O ex-presidente dos Estados Unidos, Donald Trump, não escondeu sua insatisfação com o árbitro brasileiro Raphael Claus. Em declarações recentes, ele chamou o apitador de ‘suspeito’ e revelou que pediu pessoalmente ao presidente da Fifa, Gianni Infantino, para revisar a suspensão do atacante americano Falorin Balogun.
Balogun foi expulso na vitória dos EUA por 2 a 0 sobre a Bósnia, após pisar no tornozelo de um zagueiro adversário. O cartão vermelho gerou suspensão automática para as oitavas de final contra a Bélgica. Trump, porém, discordou da decisão: ‘Não achei que tivesse sido falta. Ele é um dos nossos melhores jogadores’.
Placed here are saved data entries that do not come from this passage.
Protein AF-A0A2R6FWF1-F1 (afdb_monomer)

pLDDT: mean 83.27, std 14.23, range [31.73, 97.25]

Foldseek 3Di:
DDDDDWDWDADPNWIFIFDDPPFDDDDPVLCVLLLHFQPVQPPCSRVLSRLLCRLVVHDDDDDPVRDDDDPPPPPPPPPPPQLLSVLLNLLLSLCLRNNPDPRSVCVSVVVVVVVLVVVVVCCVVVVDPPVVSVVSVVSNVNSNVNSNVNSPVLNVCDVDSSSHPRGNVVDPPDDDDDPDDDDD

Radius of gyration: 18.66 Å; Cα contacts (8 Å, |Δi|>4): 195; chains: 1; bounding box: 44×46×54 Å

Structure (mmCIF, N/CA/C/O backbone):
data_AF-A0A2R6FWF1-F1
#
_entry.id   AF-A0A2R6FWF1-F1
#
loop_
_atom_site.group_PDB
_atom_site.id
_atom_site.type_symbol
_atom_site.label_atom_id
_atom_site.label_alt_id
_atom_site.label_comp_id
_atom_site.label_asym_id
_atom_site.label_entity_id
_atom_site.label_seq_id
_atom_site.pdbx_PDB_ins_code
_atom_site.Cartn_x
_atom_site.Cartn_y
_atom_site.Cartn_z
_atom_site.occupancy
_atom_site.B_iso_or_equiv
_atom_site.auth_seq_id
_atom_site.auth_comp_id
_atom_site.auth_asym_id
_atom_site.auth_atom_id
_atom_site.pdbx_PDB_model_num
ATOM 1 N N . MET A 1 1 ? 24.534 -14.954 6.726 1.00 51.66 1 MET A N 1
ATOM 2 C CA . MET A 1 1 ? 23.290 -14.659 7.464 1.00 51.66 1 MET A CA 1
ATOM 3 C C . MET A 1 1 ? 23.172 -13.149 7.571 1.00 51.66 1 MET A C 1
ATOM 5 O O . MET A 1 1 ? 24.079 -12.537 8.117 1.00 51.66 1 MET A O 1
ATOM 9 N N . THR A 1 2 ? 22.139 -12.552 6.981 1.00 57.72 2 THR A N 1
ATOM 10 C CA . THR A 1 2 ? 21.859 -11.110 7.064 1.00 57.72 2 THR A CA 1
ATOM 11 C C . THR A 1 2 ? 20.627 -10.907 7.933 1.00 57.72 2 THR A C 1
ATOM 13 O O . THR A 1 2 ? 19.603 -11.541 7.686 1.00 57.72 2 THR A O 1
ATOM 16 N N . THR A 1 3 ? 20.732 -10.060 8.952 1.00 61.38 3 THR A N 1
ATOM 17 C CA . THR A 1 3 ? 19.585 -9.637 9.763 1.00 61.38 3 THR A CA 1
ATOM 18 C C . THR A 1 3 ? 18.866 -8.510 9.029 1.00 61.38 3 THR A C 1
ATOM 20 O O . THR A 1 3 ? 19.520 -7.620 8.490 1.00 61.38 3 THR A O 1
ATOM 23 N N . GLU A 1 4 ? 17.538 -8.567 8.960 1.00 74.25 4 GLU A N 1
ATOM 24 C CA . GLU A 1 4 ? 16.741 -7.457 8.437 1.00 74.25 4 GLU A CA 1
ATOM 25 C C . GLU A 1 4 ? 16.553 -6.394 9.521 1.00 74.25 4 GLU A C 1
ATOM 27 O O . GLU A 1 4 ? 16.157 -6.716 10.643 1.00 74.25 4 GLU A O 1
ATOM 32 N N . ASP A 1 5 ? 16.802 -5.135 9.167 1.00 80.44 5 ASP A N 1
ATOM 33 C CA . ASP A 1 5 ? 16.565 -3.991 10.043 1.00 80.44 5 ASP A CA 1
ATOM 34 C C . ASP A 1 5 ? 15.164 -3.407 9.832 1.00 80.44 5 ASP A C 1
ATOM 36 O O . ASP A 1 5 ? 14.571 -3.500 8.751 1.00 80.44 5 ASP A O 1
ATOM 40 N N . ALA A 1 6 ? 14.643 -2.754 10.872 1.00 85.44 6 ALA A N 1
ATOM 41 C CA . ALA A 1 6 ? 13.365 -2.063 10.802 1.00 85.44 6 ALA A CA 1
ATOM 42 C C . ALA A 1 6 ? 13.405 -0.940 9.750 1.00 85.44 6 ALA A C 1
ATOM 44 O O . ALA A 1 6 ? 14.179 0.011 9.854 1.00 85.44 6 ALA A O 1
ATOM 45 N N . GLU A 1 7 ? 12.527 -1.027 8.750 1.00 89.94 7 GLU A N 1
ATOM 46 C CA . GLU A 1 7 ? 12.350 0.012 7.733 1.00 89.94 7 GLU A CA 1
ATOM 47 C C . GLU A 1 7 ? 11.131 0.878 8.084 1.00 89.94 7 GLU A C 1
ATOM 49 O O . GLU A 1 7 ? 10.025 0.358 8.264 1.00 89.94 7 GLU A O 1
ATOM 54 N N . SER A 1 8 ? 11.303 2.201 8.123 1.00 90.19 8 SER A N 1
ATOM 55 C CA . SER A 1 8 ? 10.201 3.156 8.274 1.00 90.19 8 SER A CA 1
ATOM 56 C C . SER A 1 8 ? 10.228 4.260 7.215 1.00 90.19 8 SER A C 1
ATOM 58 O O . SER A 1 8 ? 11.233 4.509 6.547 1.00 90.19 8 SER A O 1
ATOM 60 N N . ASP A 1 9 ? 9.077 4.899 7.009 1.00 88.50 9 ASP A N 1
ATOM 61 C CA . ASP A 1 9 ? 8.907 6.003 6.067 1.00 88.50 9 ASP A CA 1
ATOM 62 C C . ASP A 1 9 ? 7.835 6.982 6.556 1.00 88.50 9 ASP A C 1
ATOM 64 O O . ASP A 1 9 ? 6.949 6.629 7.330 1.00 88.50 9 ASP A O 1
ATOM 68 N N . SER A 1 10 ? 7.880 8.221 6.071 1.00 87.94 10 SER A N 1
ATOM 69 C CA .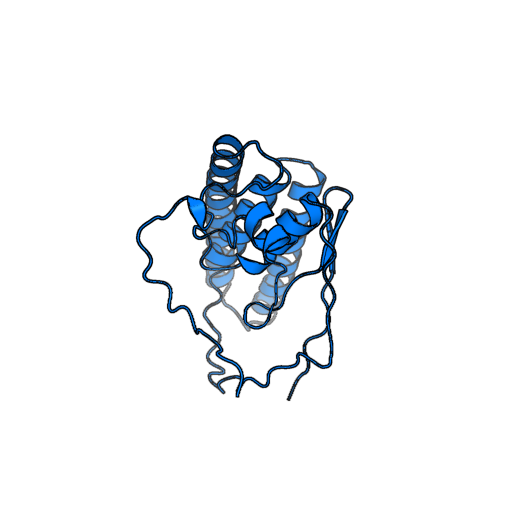 SER A 1 10 ? 6.890 9.251 6.395 1.00 87.94 10 SER A CA 1
ATOM 70 C C . SER A 1 10 ? 6.011 9.550 5.190 1.00 87.94 10 SER A C 1
ATOM 72 O O . SER A 1 10 ? 6.475 10.072 4.172 1.00 87.94 10 SER A O 1
ATOM 74 N N . LEU A 1 11 ? 4.711 9.262 5.298 1.00 84.31 11 LEU A N 1
ATOM 75 C CA . LEU A 1 11 ? 3.774 9.499 4.205 1.00 84.31 11 LEU A CA 1
ATOM 76 C C . LEU A 1 11 ? 2.390 9.931 4.686 1.00 84.31 11 LEU A C 1
ATOM 78 O O . LEU A 1 11 ? 1.782 9.335 5.570 1.00 84.31 11 LEU A O 1
ATOM 82 N N . GLY A 1 12 ? 1.861 10.986 4.059 1.00 81.50 12 GLY A N 1
ATOM 83 C CA . GLY A 1 12 ? 0.540 11.518 4.399 1.00 81.50 12 GLY A CA 1
ATOM 84 C C . GLY A 1 12 ? 0.450 12.082 5.822 1.00 81.50 12 GLY A C 1
ATOM 85 O O . GLY A 1 12 ? -0.632 12.040 6.404 1.00 81.50 12 GLY A O 1
ATOM 86 N N . GLY A 1 13 ? 1.571 12.582 6.361 1.00 85.12 13 GLY A N 1
ATOM 87 C CA . GLY A 1 13 ? 1.670 13.121 7.722 1.00 85.12 13 GLY A CA 1
ATOM 88 C C . GLY A 1 13 ? 1.737 12.057 8.818 1.00 85.12 13 GLY A C 1
ATOM 89 O O . GLY A 1 13 ? 1.482 12.380 9.970 1.00 85.12 13 GLY A O 1
ATOM 90 N N . ARG A 1 14 ? 2.021 10.799 8.464 1.00 89.31 14 ARG A N 1
ATOM 91 C CA . ARG A 1 14 ? 2.132 9.676 9.400 1.00 89.31 14 ARG A CA 1
ATOM 92 C C . ARG A 1 14 ? 3.443 8.938 9.187 1.00 89.31 14 ARG A C 1
ATOM 94 O O . ARG A 1 14 ? 3.882 8.800 8.042 1.00 89.31 14 ARG A O 1
ATOM 101 N N . GLU A 1 15 ? 4.013 8.448 10.276 1.00 92.81 15 GLU A N 1
ATOM 102 C CA . GLU A 1 15 ? 5.093 7.472 10.231 1.00 92.81 15 GLU A CA 1
ATOM 103 C C . GLU A 1 15 ? 4.516 6.085 9.926 1.00 92.81 15 GLU A C 1
ATOM 105 O O . GLU A 1 15 ? 3.462 5.699 10.431 1.00 92.81 15 GLU A O 1
ATOM 110 N N . VAL A 1 16 ? 5.182 5.358 9.037 1.00 94.69 16 VAL A N 1
ATOM 111 C CA . VAL A 1 16 ? 4.803 4.022 8.593 1.00 94.69 16 VAL A CA 1
ATOM 112 C C . VAL A 1 16 ? 5.988 3.106 8.839 1.00 94.69 16 VAL A C 1
ATOM 114 O O . VAL A 1 16 ? 6.996 3.218 8.148 1.00 94.69 16 VAL A O 1
ATOM 117 N N . THR A 1 17 ? 5.846 2.173 9.774 1.00 95.06 17 THR A N 1
ATOM 118 C CA . THR A 1 17 ? 6.827 1.107 10.010 1.00 95.06 17 THR A CA 1
ATOM 119 C C . THR A 1 17 ? 6.444 -0.114 9.187 1.00 95.06 17 THR A C 1
ATOM 121 O O . THR A 1 17 ? 5.337 -0.644 9.318 1.00 95.06 17 THR A O 1
ATOM 124 N N . PHE A 1 18 ? 7.337 -0.560 8.307 1.00 92.69 18 PHE A N 1
ATOM 125 C CA . PHE A 1 18 ? 7.090 -1.725 7.469 1.00 92.69 18 PHE A CA 1
ATOM 126 C C . PHE A 1 18 ? 7.272 -3.026 8.254 1.00 92.69 18 PHE A C 1
ATOM 128 O O . PHE A 1 18 ? 8.034 -3.102 9.216 1.00 92.69 18 PHE A O 1
ATOM 135 N N . LEU A 1 19 ? 6.524 -4.049 7.836 1.00 90.88 19 LEU A N 1
ATOM 136 C CA . LEU A 1 19 ? 6.545 -5.380 8.439 1.00 90.88 19 LEU A CA 1
ATOM 137 C C . LEU A 1 19 ? 7.407 -6.313 7.583 1.00 90.88 19 LEU A C 1
ATOM 139 O O . LEU A 1 19 ? 7.435 -6.176 6.355 1.00 90.88 19 LEU A O 1
ATOM 143 N N . ASN A 1 20 ? 8.003 -7.320 8.215 1.00 86.94 20 ASN A N 1
ATOM 144 C CA . ASN A 1 20 ? 8.560 -8.468 7.513 1.00 86.94 20 ASN A CA 1
ATOM 145 C C . ASN A 1 20 ? 7.411 -9.344 6.968 1.00 86.94 20 ASN A C 1
ATOM 147 O O . ASN A 1 20 ? 6.478 -9.704 7.687 1.00 86.94 20 ASN A O 1
ATOM 151 N N . SER A 1 21 ? 7.454 -9.678 5.675 1.00 77.62 21 SER A N 1
ATOM 152 C CA . SER A 1 21 ? 6.380 -10.394 4.971 1.00 77.62 21 SER A CA 1
ATOM 153 C C . SER A 1 21 ? 6.150 -11.844 5.414 1.00 77.62 21 SER A C 1
ATOM 155 O O . SER A 1 21 ? 5.093 -12.386 5.099 1.00 77.62 21 SER A O 1
ATOM 157 N N . GLY A 1 22 ? 7.092 -12.461 6.129 1.00 81.62 22 GLY A N 1
ATOM 158 C CA . GLY A 1 22 ? 6.998 -13.847 6.601 1.00 81.62 22 GLY A CA 1
ATOM 159 C C . GLY A 1 22 ? 6.934 -14.003 8.120 1.00 81.62 22 GLY A C 1
ATOM 160 O O . GLY A 1 22 ? 6.757 -15.118 8.600 1.00 81.62 22 GLY A O 1
ATOM 161 N N . ASN A 1 23 ? 7.076 -12.916 8.878 1.00 89.00 23 ASN A N 1
ATOM 162 C CA . ASN A 1 23 ? 7.250 -12.988 10.322 1.00 89.00 23 ASN A CA 1
ATOM 163 C C . ASN A 1 23 ? 6.642 -11.763 11.017 1.00 89.00 23 ASN A C 1
ATOM 165 O O . ASN A 1 23 ? 7.291 -10.735 11.204 1.00 89.00 23 ASN A O 1
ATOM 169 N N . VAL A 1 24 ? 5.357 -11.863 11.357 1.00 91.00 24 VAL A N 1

O pedido de Trump surtiu efeito. No domingo, a Fifa anunciou que a suspensão foi adiada e Balogun está liberado para enfrentar os belgas. É a primeira vez desde 1962 que a entidade permite um jogador suspenso atuar. A decisão irritou a Uefa, que classificou a medida como ‘sem precedentes e incompreensível’.
Trump não se limitou ao pedido. Ele atacou diretamente Claus: ‘Esse árbitro tem um passado suspeito. Fez uma marcação que ninguém acreditou’. A CBF, por sua vez, saiu em defesa do juiz. Em nota, afirmou que Claus ‘é reconhecido mundialmente como um dos melhores e tem conduta ética exemplar’.
Infantino se pronunciou, destacando que a decisão foi do Comitê Disciplinar, que atua com independência. Mas a polêmica está armada: será que o ‘jeitinho’ de Trump funcionou ou a justiça esportiva foi driblada?